E andava a sfogarsi collo speziale e con altri di quelli che avevano un po' di tempo per chiacchierare dell'ingiustizia sacrosanta che ci è a questo mondo in ogni cosa; che se uno va dalla Santuzza, per dimenticare i suoi guai, si chiama ubbriacone; mentre tanti altri che si ubbriacano a casa di vino buono non hanno guai per la testa, né nessuno che li rimproveri o faccia loro la predica di andare a lavorare, giacché non hanno nulla da fare, e son ricchi per due; eppure tutti siamo figli di Dio allo stesso modo, e ognuno dovrebbe avere la sua parte egualmente. - Quel ragazzo lì ha del talento! diceva lo speziale a don Silvestro, e a padron Cipolla, e a chi voleva sentirlo. - Vede le cose all'ingrosso, così alla carlona, ma il sugo c'è; non è colpa sua se non sa esprimersi meglio; è colpa del governo che lo lascia nell'ignoranza.
Per istruirlo gli portava il Secolo e la Gazzetta di Catania.

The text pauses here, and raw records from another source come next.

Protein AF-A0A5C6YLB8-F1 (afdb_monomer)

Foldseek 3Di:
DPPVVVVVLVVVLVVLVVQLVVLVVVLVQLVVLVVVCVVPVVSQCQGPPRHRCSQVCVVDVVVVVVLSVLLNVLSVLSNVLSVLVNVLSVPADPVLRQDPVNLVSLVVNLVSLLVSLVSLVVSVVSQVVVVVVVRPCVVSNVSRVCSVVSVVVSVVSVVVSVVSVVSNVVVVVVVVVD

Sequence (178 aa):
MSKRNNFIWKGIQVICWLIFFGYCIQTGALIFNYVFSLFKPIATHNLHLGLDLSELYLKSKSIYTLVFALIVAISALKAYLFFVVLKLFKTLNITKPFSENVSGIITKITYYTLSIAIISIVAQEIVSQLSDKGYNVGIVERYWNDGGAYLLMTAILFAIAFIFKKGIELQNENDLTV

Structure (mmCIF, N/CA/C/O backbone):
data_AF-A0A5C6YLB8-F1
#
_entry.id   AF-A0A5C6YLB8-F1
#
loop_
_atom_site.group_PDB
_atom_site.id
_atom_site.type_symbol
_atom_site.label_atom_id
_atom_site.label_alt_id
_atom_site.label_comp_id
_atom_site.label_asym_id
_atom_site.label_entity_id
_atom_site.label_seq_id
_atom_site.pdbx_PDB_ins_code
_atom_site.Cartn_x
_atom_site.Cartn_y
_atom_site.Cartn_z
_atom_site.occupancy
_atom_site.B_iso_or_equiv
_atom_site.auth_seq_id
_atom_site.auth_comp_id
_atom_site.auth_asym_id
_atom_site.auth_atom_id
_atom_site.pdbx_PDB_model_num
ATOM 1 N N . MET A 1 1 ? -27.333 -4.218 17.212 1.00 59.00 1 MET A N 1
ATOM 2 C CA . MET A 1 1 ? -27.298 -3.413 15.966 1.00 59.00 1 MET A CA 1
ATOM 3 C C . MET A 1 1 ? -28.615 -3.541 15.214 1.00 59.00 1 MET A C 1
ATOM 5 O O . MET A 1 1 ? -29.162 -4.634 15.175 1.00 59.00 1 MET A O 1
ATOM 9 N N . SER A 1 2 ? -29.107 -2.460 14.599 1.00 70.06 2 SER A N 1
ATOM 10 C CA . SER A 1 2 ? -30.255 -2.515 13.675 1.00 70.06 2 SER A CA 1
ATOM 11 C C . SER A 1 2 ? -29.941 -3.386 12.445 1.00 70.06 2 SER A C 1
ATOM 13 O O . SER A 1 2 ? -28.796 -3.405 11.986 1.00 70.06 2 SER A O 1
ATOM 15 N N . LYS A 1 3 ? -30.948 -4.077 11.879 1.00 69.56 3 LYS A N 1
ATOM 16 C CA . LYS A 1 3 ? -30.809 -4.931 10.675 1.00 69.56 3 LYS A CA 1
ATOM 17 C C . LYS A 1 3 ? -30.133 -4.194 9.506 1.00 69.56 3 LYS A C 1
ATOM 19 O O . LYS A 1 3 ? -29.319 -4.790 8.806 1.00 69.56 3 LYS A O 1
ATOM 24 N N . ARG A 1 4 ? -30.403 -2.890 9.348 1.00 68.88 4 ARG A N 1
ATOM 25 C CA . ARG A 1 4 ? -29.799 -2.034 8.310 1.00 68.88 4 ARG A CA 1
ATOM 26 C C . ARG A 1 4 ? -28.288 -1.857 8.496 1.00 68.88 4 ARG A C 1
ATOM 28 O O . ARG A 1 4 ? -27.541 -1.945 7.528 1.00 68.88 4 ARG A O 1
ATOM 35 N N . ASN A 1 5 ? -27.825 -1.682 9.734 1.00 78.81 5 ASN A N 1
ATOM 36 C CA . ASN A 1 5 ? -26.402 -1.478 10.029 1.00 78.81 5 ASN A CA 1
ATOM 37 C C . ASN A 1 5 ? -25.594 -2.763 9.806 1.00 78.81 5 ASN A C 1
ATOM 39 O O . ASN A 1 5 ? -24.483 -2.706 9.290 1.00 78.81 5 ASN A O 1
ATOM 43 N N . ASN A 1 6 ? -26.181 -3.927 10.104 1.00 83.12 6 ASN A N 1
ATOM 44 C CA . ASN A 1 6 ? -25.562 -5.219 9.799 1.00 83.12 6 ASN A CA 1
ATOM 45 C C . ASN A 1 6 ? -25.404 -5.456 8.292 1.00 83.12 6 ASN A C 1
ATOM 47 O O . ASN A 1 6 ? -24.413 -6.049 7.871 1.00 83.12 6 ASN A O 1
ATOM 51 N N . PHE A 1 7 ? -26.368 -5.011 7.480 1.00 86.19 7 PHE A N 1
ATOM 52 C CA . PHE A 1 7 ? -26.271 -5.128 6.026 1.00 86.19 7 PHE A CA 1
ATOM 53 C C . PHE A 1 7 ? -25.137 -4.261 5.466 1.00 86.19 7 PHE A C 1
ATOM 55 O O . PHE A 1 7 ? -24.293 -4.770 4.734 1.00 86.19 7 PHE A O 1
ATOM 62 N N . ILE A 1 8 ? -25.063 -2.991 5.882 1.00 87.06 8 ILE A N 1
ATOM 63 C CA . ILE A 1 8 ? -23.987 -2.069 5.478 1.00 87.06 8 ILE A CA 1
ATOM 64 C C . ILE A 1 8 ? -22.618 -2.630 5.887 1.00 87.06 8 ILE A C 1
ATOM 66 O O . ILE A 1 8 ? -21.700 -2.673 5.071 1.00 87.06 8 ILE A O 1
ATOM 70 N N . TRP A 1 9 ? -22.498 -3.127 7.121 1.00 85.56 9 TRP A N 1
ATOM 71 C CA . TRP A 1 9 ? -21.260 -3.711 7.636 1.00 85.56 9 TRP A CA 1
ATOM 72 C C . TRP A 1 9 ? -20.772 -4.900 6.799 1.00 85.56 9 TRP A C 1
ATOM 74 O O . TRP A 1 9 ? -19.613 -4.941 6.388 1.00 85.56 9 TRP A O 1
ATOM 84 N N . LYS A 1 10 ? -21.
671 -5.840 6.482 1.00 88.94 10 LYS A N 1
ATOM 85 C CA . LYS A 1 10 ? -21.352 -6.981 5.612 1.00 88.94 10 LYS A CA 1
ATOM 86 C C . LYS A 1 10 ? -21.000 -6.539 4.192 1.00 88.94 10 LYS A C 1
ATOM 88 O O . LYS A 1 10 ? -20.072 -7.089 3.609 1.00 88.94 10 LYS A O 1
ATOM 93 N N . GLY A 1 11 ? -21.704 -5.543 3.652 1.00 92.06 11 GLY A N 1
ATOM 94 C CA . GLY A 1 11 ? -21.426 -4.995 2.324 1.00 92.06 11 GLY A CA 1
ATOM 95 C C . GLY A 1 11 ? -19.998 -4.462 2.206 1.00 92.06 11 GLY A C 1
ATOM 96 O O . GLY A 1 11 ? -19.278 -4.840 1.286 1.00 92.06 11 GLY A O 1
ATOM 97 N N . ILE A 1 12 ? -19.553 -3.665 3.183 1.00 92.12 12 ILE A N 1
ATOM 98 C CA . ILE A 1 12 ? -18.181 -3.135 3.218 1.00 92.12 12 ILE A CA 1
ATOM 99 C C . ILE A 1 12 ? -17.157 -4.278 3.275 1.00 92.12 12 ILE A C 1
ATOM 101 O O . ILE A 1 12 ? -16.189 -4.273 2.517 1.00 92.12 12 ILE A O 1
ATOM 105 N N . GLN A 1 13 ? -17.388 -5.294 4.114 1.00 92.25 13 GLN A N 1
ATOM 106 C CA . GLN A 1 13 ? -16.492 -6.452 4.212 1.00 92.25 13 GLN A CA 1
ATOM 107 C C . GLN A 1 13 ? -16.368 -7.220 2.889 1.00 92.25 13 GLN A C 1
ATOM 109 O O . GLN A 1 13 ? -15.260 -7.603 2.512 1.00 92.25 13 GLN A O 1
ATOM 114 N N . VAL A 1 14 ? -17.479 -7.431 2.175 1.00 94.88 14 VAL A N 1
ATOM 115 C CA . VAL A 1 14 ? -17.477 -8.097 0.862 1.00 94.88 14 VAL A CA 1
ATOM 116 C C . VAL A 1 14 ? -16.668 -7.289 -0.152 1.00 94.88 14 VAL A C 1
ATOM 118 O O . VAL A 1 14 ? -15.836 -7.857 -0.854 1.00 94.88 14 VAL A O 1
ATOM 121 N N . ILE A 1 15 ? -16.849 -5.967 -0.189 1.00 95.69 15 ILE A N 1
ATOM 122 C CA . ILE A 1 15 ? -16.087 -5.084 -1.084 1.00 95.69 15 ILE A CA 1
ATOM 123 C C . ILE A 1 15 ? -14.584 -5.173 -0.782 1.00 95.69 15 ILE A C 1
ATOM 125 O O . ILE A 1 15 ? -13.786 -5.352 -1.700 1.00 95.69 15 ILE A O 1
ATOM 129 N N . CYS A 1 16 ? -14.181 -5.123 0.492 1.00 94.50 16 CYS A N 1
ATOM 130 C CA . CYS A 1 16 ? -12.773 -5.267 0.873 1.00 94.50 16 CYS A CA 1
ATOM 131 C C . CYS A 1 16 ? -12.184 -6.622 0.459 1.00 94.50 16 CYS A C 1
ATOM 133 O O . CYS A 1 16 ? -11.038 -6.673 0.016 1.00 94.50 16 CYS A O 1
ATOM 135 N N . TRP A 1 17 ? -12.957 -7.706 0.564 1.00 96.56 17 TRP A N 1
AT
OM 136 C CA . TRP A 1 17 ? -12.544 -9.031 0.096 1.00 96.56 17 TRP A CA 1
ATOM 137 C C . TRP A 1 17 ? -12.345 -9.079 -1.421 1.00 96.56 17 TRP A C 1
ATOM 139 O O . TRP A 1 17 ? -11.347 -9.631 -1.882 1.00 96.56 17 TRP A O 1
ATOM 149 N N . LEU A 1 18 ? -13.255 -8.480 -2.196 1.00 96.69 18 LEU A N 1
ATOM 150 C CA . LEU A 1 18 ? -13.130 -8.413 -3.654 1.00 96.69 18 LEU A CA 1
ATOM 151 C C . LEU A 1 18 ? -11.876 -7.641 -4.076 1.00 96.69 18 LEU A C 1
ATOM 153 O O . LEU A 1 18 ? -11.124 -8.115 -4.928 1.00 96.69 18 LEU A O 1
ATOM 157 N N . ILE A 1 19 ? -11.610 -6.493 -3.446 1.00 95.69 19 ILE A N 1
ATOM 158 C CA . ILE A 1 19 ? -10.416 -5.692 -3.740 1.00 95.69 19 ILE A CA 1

Però 'Ntoni si seccava a leggere; prima di tutto perché era una fatica, e quand'era soldato gli avevano insegnato a leggere per forza; ma adesso era libero di fare quello che gli pareva e piaceva, e aveva un po' dimenticato come si cacciano insieme le parole nello scritto. Poi tutte quelle chiacchiere stampate non gli mettevano un soldo in tasca. Che gliene importava a lui? Don Franco glielo spiegava lui perché avrebbe dovuto importargliene; e quando passava don Michele per la piazza, glielo indicava colla barbona, ammiccando, e gli spifferava sottovoce che passava per donna Rosolina anche quello, ora che aveva sentito come donna Rosolina avesse dei denari, e li dava alla gente per farsi sposare.

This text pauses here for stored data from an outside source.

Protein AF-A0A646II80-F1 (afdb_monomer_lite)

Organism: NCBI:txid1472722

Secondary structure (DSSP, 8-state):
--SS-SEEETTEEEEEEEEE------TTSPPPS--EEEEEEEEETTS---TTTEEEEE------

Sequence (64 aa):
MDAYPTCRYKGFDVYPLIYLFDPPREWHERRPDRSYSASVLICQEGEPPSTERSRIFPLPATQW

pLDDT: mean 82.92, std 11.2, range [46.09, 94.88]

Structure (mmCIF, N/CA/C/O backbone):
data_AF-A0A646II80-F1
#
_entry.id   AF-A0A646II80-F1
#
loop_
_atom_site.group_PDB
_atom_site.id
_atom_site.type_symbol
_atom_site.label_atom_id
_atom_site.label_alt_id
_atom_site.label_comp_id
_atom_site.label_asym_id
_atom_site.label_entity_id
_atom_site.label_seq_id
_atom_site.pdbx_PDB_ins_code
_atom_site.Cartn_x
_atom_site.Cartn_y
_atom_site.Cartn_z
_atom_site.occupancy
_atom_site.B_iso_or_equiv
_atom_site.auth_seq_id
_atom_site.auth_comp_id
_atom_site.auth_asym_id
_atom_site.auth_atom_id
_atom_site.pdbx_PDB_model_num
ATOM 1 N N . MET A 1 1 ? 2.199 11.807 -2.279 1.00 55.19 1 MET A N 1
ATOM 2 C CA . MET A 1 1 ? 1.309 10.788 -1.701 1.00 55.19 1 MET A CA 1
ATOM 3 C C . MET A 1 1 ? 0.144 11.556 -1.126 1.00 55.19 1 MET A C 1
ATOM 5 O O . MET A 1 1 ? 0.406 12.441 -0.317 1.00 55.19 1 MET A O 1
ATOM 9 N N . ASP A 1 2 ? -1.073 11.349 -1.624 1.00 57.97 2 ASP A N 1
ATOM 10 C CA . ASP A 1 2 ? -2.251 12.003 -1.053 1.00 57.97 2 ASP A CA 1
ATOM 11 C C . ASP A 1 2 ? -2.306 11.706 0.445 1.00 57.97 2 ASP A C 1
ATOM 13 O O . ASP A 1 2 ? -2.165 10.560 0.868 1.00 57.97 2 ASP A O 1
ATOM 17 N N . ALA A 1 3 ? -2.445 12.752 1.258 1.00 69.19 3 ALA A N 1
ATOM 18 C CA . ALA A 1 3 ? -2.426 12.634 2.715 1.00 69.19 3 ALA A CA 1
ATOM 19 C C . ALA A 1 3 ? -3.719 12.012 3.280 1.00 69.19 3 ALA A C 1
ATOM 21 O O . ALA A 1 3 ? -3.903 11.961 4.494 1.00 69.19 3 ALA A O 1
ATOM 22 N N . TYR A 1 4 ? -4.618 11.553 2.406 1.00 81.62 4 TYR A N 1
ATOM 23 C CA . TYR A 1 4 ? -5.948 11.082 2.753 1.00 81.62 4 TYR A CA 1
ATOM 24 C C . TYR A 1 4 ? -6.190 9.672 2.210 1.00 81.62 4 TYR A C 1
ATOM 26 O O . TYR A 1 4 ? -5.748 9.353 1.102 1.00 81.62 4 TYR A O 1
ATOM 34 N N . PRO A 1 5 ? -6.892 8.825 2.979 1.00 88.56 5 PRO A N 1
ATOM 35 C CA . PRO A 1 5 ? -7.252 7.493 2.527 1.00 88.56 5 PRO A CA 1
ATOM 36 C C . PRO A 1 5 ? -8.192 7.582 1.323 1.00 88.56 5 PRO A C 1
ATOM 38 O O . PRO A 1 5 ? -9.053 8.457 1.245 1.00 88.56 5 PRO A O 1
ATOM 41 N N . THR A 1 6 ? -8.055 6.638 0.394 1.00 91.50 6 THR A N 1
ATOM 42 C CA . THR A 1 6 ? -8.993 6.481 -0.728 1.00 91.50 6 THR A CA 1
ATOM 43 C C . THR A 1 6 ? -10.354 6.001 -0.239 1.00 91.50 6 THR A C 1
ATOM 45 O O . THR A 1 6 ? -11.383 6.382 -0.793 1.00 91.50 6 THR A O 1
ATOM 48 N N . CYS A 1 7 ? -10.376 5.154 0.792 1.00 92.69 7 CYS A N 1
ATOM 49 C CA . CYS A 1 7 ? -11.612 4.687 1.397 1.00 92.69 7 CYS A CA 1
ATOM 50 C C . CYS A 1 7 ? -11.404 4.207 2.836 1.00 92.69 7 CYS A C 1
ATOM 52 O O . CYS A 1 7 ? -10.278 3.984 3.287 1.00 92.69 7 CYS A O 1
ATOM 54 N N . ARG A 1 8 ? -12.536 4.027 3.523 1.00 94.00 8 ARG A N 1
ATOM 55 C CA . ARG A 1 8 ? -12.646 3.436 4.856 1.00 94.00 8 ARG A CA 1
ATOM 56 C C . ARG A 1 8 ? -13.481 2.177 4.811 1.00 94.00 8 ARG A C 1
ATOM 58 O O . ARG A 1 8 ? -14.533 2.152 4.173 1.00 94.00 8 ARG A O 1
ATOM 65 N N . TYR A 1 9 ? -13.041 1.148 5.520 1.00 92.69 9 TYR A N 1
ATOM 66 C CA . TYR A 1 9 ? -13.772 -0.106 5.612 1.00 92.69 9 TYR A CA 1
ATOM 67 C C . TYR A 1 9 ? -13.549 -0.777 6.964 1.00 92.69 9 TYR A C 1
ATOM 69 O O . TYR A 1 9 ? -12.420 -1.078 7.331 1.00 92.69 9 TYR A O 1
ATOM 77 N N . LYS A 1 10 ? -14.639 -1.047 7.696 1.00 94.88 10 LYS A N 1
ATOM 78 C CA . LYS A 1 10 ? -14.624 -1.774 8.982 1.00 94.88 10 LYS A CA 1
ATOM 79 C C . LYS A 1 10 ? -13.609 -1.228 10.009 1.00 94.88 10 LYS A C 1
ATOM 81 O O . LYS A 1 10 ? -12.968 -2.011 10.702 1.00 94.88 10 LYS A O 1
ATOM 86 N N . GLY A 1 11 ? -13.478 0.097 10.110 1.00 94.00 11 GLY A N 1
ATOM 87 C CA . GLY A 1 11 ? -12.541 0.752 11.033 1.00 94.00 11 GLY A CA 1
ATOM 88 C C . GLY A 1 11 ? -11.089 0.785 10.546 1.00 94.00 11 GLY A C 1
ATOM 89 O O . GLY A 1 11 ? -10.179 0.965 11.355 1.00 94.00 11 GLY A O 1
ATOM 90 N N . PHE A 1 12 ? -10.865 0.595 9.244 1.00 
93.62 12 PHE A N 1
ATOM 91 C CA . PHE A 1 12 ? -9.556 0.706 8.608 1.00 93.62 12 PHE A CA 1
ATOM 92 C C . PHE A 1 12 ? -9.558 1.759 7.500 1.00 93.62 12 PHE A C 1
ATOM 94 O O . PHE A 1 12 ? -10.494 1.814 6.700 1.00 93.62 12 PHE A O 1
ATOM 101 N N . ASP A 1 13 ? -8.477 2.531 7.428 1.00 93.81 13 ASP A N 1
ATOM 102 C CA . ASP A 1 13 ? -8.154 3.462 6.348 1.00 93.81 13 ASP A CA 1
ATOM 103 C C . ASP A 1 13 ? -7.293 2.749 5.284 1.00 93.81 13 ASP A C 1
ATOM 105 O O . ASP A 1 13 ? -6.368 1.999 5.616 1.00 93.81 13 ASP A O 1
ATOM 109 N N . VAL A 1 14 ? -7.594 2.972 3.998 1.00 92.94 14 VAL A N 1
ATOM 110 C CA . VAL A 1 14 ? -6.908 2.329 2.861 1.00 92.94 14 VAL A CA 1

- Bisogna cominciare dal levarci dai piedi tutti costoro col berretto gallonato. Bisogna far la rivoluzione. Ecco quello che bisogna fare!
- E voi cosa mi date per fare la rivoluzione?
Don Franco allora si stringeva nelle spalle, e se ne andava indispettito a pestare l'acqua sporca nel mortaio; giacché con gente siffatta era proprio pestar l'acqua nel mortaio, diceva. E Piedipapera, appena 'Ntoni voltava le spalle, soggiungeva sottovoce:
- Se volesse ammazzare don Michele, dovrebbe ammazzarlo per qualche altra cosa; ché gli vuol rubare la sorella; ma 'Ntoni è peggio d'un maiale, tanto che si fa mantenere dalla Santuzza. Piedipapera se lo sentiva sullo stomaco don Michele, dacché guardava cogli occhi torvi lui e Rocco Spatu e Cinghialenta quando li incontrava; perciò voleva levarselo davanti.
Quelle povere Malavoglia erano arrivate al punto che andavano per le bocche di tutti, per colpa del fratello, tanto i Malavoglia erano caduti in bassa fortuna. Ora tutto il paese sapeva che don Michele passava e ripassava per la strada del Nero, onde far dispetto alla Zuppidda, la quale stava a guardia di sua figlia colla conocchia in mano. Intanto don Michele per non perdere i suoi passi, aveva gettato gli occhi su di Lia, la quale si era fatta una bella ragazza anche lei, e non aveva nessuno che le stesse a guardia, tranne la sorella che si faceva rossa per lei, e le diceva: - Rientriamo in casa, Lia. Sulla porta non ci stiamo bene ora che siamo orfane.
Ma la Lia era vanerella peggio di suo fratello 'Ntoni, e le piaceva starsene sulla porta a far vedere il fazzoletto colle rose, che ognuno le diceva: - Come siete bella con quel fazzoletto, comare Lia! e don Michele se la mangiava cogli occhi.
La povera Mena, mentre stava là sulla porta, ad aspettare il fratello che tornava a casa ubbriaco, si sentiva così stanca ed avvilita che le cascavano le braccia quando voleva tirare in casa la sorella, perché passava don Michele, e Lia le rispondeva: - Hai paura che mi mangi? Già , nessuno ne vuole di noi altri, ora che non abbiamo più niente. Non lo vedi come è andato a finire mio fratello, che non lo vogliono nemmeno i cani!
- Se 'Ntoni avesse fegato, andava dicendo Piedipapera, se lo leverebbe dinanzi quel don Michele.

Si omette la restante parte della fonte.